Nothing past the line containing "pLDDT: mean 79.32, std" belongs in the output. Copy exactly every line of the data below from the first up to and including it.

== Supplied information ==
# # # # # # #

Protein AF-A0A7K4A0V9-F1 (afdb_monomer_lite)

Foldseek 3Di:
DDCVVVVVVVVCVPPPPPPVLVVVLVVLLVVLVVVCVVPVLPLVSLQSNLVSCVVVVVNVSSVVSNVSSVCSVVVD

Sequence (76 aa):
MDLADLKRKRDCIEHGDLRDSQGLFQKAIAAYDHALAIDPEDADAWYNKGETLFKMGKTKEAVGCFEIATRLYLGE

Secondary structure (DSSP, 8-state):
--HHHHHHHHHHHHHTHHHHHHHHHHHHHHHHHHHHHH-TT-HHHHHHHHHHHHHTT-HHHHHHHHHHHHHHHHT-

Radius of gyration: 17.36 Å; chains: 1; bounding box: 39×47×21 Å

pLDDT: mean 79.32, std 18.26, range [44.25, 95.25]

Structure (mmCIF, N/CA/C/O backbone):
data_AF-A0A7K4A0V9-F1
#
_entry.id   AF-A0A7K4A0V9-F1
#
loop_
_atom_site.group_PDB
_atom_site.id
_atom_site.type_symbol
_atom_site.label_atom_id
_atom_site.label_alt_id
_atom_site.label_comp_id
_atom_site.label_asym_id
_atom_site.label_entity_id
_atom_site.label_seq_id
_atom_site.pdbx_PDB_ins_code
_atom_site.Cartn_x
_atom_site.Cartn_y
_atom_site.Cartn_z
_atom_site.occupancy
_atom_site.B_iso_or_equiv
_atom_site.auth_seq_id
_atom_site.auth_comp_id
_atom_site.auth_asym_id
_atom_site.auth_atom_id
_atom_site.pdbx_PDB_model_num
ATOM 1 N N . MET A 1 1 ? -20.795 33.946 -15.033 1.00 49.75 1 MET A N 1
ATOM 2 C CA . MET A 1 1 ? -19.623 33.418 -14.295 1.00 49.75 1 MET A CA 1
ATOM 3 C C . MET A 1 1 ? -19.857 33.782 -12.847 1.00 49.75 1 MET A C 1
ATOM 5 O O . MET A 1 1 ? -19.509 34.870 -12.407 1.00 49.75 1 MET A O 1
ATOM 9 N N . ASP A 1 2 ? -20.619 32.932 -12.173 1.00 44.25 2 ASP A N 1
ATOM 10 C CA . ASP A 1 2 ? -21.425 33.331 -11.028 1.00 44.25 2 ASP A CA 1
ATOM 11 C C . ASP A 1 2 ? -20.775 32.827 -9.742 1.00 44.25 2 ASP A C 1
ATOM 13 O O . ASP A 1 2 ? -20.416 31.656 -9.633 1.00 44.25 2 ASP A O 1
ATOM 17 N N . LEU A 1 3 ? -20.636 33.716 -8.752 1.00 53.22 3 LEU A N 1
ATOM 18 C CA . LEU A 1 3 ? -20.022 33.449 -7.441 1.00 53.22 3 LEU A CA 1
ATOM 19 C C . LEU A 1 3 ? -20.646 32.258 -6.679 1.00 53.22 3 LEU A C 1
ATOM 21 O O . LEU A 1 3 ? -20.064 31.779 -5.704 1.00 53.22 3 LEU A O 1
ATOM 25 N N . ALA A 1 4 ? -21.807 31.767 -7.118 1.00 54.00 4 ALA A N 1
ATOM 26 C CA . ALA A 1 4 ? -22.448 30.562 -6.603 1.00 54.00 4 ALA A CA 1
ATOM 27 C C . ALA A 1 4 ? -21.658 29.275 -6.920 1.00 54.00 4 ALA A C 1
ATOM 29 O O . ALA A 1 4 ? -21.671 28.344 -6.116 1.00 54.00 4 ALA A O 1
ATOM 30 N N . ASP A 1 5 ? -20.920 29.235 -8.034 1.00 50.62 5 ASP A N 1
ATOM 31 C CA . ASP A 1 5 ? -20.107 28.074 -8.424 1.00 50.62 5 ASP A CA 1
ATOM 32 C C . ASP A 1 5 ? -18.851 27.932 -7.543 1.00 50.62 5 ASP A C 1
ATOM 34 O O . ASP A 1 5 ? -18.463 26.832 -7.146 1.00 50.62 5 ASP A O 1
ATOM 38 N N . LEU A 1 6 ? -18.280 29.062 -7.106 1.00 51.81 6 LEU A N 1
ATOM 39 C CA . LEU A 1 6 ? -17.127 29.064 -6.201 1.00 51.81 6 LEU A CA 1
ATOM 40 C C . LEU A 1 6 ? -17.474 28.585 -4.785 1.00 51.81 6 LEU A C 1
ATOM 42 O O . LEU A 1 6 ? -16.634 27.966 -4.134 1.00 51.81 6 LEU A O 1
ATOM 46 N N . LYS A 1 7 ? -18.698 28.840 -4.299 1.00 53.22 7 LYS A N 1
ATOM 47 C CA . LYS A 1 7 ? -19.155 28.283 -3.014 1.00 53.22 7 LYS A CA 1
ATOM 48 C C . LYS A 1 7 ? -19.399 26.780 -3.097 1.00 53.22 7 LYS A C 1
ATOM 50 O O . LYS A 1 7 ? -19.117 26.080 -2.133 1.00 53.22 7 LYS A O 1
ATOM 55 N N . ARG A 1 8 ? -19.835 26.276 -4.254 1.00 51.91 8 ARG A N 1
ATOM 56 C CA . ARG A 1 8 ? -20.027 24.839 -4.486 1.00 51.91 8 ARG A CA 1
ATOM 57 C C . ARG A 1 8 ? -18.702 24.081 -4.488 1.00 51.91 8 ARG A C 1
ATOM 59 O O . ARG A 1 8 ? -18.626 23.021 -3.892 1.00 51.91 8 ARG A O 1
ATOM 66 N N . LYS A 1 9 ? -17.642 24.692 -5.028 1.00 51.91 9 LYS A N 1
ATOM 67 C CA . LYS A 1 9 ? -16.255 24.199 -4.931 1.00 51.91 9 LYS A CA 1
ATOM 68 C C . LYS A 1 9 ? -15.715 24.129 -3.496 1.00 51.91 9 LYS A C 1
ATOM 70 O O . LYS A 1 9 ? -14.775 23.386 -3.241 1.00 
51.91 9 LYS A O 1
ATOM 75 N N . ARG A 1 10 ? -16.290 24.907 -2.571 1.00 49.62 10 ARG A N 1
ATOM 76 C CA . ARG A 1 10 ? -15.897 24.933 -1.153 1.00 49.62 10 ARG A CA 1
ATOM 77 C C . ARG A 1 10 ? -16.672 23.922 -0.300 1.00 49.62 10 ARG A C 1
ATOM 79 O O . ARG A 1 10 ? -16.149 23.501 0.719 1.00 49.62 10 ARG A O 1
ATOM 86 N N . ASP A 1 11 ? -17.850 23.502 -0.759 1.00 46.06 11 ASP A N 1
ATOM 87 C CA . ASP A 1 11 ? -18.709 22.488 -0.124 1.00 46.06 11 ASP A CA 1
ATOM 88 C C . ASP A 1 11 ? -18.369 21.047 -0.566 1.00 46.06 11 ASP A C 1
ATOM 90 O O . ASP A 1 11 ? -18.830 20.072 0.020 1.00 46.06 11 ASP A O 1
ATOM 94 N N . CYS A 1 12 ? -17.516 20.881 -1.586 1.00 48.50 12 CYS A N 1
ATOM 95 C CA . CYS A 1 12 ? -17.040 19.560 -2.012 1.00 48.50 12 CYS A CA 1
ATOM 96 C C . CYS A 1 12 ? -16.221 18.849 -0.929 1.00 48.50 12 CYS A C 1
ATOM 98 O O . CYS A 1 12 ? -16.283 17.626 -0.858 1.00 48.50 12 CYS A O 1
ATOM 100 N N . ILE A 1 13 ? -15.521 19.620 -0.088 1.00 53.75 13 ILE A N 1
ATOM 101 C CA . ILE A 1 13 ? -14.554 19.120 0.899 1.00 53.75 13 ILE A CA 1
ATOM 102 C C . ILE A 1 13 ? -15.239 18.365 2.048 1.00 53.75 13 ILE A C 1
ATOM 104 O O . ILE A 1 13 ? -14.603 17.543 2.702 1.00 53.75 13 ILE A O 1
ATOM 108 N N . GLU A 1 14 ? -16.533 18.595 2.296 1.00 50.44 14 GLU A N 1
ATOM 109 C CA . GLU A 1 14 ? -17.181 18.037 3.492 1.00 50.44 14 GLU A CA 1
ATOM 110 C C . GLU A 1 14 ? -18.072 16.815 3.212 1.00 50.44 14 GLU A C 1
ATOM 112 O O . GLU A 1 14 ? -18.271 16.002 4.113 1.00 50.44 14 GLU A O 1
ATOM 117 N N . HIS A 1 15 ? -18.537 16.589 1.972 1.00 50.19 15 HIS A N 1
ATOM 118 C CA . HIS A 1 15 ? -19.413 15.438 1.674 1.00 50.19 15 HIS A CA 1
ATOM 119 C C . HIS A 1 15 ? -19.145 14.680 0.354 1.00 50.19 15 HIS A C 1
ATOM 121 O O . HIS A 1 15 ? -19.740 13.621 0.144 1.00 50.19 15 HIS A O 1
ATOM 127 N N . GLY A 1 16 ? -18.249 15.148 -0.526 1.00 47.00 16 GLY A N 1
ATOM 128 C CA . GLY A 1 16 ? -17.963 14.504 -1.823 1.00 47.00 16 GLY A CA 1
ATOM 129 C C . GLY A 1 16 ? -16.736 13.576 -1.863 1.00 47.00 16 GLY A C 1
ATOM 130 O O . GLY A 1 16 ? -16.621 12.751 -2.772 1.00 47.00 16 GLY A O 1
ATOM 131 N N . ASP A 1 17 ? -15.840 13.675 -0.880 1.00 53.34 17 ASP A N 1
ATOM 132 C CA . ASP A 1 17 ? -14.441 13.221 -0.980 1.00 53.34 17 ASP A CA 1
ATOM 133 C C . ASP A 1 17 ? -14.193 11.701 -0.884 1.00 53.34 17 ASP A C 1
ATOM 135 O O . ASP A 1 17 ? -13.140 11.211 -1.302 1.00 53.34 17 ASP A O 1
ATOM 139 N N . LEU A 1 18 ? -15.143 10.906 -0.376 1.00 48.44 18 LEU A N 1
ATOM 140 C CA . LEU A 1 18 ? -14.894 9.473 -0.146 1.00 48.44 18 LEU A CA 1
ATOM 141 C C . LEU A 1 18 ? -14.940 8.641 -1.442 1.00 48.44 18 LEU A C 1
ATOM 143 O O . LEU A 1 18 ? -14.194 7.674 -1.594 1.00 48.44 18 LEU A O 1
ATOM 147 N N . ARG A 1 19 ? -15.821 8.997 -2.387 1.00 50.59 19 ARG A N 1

# # # # # # #

== Answer for the task ==
Protein AF-A0A7K4A0V9-F1 (afdb_monomer_lite)

Foldseek 3Di:
DDCVVVVVVVVCVPPPPPPVLVVVLVVLLVVLVVVCVVPVLPLVSLQSNLVSCVVVVVNVSSVVSNVSSVCSVVVD

Sequence (76 aa):
MDLADLKRKRDCIEHGDLRDSQGLFQKAIAAYDHALAIDPEDADAWYNKGETLFKMGKTKEAVGCFEIATRLYLGE

Secondary structure (DSSP, 8-state):
--HHHHHHHHHHHHHTHHHHHHHHHHHHHHHHHHHHHH-TT-HHHHHHHHHHHHHTT-HHHHHHHHHHHHHHHHT-

Radius of gyration: 17.36 Å; chains: 1; bounding box: 39×47×21 Å

pLDDT: mean 79.32, std 18.26, range [44.25, 95.25]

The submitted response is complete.